[Dataset items]
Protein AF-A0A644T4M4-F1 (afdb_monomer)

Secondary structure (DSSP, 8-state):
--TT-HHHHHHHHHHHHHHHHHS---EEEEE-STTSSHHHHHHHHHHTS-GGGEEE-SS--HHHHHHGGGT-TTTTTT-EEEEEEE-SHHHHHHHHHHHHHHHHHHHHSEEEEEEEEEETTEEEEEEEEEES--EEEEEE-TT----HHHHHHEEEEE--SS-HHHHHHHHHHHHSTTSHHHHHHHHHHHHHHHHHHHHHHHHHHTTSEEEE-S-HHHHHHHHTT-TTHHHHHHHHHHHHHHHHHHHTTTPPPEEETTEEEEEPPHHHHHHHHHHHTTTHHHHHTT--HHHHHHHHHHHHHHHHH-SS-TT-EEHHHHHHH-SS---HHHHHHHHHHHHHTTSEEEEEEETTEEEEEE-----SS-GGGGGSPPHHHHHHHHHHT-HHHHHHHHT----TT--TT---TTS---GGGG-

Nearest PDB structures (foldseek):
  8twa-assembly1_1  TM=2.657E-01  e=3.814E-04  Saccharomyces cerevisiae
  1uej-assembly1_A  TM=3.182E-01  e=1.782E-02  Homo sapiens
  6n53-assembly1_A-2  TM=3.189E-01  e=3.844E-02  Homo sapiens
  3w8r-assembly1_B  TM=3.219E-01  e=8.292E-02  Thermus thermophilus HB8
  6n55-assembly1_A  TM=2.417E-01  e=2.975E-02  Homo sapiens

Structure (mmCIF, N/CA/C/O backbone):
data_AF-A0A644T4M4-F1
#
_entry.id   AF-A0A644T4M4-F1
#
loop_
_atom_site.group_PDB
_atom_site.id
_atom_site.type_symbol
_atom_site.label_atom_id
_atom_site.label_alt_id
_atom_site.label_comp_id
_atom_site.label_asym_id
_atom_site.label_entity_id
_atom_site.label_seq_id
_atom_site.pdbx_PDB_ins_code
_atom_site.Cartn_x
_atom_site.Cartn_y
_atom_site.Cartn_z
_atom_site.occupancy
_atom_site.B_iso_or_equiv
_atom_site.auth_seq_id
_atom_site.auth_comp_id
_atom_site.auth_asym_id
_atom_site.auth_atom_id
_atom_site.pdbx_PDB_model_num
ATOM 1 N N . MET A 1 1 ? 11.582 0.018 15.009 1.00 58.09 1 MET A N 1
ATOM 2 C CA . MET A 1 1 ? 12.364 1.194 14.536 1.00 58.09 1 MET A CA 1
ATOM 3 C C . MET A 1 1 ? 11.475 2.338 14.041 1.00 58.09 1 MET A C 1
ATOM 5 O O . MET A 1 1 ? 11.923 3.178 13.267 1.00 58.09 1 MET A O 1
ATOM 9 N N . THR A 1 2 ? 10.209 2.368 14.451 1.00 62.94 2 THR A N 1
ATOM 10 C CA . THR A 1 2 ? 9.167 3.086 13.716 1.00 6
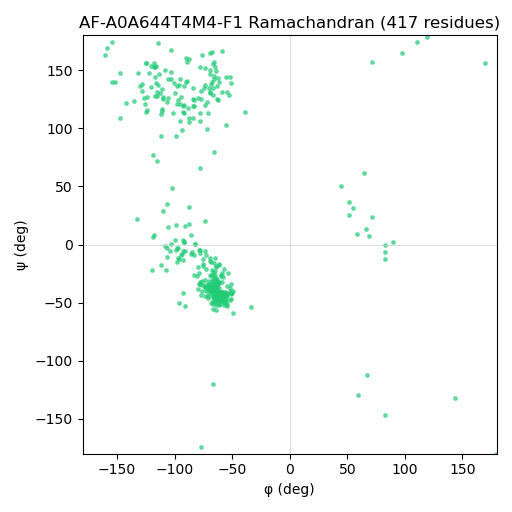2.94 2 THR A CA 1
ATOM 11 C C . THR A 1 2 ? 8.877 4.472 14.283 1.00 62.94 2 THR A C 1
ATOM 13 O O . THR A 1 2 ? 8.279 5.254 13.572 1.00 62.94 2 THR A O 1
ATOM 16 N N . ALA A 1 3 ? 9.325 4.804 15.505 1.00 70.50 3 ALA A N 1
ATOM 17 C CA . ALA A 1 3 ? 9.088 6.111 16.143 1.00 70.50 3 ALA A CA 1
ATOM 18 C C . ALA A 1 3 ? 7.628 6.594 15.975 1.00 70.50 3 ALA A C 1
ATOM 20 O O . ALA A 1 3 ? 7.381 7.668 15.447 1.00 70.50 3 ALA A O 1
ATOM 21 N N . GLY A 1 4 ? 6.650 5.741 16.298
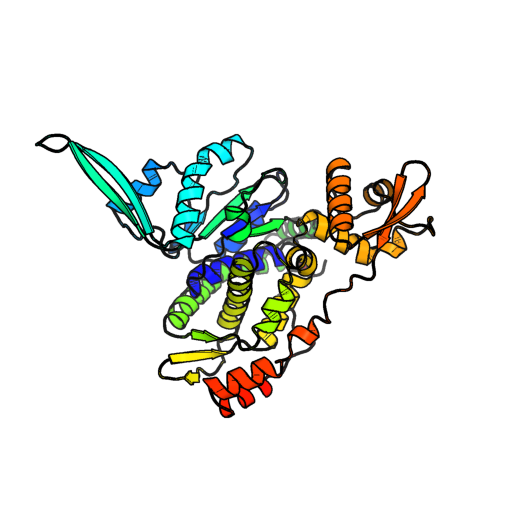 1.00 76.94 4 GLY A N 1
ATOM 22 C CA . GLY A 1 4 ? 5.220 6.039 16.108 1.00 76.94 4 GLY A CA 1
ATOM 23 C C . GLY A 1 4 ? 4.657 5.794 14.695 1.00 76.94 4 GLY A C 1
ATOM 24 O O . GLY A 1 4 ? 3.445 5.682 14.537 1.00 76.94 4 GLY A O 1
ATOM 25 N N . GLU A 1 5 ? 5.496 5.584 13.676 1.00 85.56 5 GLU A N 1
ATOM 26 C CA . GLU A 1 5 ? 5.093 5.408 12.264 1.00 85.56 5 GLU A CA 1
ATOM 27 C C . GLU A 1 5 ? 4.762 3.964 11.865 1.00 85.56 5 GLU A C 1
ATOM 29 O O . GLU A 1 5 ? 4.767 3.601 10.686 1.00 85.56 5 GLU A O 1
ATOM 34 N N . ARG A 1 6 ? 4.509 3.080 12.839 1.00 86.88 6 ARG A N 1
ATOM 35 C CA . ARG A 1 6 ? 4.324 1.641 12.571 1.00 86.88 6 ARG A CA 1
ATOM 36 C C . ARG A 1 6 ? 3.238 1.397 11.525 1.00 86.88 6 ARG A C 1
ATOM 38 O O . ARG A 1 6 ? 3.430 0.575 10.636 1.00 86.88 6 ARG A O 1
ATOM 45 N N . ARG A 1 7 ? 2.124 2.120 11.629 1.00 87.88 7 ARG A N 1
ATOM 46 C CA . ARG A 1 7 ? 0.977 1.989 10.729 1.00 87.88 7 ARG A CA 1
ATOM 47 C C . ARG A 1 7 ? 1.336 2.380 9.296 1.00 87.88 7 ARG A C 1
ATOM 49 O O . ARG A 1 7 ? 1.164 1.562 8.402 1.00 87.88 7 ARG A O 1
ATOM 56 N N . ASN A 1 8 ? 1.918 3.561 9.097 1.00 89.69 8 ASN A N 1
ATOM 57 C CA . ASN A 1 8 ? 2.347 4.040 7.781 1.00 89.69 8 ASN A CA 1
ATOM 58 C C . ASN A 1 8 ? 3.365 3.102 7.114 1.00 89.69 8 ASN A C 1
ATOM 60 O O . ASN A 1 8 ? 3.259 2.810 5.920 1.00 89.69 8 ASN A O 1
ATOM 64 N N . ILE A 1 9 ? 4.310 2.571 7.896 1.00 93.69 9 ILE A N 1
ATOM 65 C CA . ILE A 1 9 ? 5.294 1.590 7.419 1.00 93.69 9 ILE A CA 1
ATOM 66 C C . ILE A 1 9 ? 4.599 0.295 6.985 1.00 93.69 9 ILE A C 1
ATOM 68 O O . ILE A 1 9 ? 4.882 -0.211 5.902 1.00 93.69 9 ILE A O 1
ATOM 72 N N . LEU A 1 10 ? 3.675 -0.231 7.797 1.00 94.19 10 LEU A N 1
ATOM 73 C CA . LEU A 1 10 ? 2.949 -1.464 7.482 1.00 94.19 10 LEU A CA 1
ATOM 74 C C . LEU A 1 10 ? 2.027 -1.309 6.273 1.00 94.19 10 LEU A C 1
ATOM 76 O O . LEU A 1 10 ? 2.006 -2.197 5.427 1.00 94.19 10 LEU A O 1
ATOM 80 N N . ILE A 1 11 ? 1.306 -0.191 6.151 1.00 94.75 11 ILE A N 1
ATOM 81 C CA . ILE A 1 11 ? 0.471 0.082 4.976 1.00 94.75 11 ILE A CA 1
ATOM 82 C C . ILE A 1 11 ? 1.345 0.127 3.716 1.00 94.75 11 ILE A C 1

--

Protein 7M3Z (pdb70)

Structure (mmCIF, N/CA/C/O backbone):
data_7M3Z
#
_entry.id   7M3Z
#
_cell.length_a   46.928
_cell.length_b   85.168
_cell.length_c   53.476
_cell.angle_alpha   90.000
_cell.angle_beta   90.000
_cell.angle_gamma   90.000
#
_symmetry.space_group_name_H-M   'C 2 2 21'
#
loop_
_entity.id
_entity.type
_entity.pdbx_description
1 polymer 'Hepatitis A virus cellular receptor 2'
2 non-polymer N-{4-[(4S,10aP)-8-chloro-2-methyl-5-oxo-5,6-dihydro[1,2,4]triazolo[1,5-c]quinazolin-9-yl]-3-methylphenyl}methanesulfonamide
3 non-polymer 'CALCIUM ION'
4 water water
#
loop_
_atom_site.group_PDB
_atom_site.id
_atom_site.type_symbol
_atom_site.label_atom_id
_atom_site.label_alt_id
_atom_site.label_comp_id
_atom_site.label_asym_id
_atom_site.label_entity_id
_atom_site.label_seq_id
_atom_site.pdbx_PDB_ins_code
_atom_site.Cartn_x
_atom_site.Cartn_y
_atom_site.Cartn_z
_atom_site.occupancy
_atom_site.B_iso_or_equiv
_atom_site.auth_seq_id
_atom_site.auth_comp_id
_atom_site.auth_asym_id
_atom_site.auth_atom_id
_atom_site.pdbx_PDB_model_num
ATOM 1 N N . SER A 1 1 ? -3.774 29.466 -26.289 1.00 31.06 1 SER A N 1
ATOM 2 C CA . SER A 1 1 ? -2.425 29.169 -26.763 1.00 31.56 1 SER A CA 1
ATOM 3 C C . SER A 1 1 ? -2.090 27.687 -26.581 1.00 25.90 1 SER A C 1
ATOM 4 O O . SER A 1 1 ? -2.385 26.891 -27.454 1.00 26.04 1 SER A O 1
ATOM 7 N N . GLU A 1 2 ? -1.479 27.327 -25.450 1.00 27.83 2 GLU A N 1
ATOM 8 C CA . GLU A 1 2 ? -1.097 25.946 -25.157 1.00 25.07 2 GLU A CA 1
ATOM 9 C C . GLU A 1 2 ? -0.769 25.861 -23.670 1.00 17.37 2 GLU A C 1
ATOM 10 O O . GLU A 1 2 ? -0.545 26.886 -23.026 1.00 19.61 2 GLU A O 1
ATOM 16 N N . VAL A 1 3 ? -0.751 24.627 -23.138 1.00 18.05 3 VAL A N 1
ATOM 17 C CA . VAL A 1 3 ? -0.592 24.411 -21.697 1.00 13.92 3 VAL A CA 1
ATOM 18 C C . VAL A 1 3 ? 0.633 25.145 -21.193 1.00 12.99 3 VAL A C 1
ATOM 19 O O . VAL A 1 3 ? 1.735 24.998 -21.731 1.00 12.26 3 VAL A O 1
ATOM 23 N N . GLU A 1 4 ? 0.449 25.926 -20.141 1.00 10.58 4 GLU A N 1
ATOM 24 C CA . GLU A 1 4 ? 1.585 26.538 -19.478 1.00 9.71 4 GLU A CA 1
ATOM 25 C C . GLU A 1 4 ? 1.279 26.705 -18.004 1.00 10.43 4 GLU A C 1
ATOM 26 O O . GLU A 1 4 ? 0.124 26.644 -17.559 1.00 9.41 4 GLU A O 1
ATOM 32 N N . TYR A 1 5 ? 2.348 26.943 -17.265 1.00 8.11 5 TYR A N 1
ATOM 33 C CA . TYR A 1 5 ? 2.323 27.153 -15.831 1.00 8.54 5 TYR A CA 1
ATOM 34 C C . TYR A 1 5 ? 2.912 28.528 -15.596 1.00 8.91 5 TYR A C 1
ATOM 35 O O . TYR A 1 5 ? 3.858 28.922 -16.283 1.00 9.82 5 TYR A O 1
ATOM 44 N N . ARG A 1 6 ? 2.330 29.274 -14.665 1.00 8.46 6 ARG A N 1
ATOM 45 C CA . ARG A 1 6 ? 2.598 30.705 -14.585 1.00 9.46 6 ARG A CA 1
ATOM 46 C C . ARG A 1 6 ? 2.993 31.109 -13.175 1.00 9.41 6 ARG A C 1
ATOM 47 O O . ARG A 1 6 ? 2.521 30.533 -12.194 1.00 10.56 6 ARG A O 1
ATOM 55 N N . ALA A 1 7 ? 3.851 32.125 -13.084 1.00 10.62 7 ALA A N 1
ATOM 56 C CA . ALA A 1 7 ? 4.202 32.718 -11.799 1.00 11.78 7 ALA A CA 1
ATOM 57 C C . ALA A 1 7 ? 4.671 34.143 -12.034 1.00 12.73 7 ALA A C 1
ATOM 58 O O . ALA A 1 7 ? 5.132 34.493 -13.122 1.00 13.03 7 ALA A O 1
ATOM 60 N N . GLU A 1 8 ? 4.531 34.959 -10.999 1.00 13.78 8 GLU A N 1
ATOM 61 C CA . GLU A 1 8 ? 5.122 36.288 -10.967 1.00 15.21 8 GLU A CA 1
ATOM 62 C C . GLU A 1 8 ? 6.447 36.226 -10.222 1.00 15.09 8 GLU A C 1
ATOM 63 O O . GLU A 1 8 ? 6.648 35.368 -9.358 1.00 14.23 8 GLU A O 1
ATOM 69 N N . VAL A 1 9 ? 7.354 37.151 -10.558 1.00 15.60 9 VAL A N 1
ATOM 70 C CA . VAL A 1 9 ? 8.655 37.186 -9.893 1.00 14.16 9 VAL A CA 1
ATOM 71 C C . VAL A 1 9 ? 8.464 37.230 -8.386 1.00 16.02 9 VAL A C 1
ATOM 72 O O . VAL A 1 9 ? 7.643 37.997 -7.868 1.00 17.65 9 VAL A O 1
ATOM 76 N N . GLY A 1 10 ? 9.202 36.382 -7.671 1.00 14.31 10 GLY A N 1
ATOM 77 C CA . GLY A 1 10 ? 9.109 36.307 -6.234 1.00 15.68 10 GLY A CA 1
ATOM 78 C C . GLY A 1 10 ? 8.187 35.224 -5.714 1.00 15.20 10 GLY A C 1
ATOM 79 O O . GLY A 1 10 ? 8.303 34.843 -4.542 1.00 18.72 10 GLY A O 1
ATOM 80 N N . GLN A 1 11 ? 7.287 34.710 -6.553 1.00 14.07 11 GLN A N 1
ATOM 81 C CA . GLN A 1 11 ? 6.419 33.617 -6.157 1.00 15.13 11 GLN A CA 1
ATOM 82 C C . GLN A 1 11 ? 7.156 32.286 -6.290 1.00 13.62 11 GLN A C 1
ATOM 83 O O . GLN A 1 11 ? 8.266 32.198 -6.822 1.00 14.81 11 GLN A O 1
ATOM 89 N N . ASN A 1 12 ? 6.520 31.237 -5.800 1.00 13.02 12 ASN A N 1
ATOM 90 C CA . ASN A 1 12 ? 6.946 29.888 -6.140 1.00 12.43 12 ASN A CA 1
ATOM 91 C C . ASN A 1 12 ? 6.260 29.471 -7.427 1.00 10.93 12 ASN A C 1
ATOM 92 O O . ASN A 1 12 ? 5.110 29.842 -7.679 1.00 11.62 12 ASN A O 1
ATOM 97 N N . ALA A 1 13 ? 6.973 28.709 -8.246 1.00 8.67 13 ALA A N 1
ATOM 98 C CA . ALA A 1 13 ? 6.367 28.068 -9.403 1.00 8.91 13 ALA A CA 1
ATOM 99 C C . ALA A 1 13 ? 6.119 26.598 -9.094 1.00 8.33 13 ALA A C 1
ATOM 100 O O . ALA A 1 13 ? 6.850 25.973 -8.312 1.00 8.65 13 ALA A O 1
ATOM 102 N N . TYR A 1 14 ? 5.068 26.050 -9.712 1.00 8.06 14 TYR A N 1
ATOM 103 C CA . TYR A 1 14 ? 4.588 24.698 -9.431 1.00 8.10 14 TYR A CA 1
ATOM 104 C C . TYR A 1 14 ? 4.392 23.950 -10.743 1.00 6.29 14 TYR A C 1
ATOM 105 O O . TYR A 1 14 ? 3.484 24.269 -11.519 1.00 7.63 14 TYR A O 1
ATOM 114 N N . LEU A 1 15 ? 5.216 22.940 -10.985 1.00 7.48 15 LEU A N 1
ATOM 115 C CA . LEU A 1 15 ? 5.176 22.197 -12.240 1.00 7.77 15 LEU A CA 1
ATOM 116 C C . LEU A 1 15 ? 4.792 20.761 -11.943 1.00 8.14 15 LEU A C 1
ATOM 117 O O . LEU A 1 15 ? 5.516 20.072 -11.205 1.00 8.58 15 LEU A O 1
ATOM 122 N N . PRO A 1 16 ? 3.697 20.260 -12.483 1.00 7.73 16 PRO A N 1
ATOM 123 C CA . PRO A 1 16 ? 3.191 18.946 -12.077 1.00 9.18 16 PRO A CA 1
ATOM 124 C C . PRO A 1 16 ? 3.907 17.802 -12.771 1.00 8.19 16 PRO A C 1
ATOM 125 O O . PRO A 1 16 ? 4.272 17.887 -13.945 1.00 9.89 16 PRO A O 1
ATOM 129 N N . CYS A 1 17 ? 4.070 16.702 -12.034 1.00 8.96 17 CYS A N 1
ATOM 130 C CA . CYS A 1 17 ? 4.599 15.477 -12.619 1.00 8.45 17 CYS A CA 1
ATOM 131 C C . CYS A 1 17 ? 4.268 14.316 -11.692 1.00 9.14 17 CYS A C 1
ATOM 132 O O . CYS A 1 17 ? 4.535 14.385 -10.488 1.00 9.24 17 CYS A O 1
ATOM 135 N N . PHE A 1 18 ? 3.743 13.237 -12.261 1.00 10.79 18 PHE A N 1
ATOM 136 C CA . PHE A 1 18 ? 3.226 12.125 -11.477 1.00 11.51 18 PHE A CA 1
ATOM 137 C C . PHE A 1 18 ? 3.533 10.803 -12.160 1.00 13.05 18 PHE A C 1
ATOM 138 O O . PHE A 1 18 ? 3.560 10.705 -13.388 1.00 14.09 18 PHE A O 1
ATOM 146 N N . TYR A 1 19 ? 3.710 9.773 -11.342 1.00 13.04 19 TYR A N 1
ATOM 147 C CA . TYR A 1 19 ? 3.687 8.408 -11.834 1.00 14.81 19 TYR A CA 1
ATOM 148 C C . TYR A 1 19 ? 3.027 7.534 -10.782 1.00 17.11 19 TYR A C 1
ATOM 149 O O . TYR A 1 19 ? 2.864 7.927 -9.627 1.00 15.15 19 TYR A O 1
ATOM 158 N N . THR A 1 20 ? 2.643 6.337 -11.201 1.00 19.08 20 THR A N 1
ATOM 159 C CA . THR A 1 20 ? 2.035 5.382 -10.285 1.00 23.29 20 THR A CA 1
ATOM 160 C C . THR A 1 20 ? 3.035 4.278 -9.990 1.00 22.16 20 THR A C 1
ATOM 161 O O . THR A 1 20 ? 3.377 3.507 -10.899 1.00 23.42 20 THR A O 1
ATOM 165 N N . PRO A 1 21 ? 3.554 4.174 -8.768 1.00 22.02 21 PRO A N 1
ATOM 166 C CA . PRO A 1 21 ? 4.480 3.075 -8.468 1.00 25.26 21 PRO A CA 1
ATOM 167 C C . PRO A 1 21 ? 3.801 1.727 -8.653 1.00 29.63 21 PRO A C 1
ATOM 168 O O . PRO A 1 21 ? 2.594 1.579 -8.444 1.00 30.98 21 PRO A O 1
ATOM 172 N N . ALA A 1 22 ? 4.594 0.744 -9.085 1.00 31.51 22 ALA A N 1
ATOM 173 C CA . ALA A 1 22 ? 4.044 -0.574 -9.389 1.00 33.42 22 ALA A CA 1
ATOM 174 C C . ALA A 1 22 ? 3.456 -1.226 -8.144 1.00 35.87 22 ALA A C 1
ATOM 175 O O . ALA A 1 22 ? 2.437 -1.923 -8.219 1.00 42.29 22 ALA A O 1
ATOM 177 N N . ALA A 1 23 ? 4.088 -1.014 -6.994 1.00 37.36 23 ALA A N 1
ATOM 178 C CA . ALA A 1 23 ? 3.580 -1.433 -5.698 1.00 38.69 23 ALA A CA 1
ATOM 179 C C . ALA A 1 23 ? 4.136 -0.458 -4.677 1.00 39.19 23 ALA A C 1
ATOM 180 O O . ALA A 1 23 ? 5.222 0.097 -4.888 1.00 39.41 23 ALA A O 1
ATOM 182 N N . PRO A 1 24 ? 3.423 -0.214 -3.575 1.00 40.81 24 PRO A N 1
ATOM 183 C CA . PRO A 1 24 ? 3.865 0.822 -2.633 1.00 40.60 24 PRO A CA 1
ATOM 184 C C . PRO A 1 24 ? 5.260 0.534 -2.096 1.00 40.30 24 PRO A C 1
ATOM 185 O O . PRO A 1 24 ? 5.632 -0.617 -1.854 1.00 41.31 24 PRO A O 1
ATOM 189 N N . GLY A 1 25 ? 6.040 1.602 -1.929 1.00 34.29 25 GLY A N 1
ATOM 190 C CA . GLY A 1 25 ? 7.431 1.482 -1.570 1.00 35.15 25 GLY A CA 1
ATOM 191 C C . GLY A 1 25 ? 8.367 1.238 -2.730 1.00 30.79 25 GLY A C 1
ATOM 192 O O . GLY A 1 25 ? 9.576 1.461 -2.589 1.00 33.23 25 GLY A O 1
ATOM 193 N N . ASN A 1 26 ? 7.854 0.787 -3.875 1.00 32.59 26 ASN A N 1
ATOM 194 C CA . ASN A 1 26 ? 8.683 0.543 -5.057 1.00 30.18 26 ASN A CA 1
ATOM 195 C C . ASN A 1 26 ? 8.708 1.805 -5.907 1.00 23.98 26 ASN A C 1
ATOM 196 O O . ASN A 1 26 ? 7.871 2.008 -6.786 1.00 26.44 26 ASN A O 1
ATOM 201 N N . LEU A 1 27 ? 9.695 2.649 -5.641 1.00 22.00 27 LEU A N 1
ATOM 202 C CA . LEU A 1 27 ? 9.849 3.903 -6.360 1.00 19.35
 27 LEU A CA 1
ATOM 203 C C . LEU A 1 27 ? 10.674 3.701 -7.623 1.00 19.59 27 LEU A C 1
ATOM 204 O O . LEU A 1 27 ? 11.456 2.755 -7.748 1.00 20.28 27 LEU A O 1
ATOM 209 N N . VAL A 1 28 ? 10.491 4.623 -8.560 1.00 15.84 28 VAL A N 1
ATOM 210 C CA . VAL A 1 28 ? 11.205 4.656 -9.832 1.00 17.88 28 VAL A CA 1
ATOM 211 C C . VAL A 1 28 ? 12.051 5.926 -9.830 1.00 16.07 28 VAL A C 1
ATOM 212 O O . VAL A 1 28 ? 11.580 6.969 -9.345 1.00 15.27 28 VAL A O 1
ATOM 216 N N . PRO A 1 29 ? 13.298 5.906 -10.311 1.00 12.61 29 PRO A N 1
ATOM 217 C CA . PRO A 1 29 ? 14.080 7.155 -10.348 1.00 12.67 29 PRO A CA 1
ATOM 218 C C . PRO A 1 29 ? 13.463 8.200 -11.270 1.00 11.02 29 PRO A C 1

> **Exercise goal**
Take the stretch of lines above from the one containing "ATOM 58 O O" through the one containing "ATOM 62 C C" and repeat it exactly, adding no other line.

> **Exercise solution**
ATOM 58 O O . ALA A 1 7 ? 5.132 34.493 -13.122 1.00 13.03 7 ALA A O 1
ATOM 60 N N . GLU A 1 8 ? 4.531 34.959 -10.999 1.00 13.78 8 GLU A N 1
ATOM 61 C CA . GLU A 1 8 ? 5.122 36.288 -10.967 1.00 15.21 8 GLU A CA 1
ATOM 62 C C . GLU A 1 8 ? 6.447 36.226 -10.222 1.00 15.09 8 GLU A C 1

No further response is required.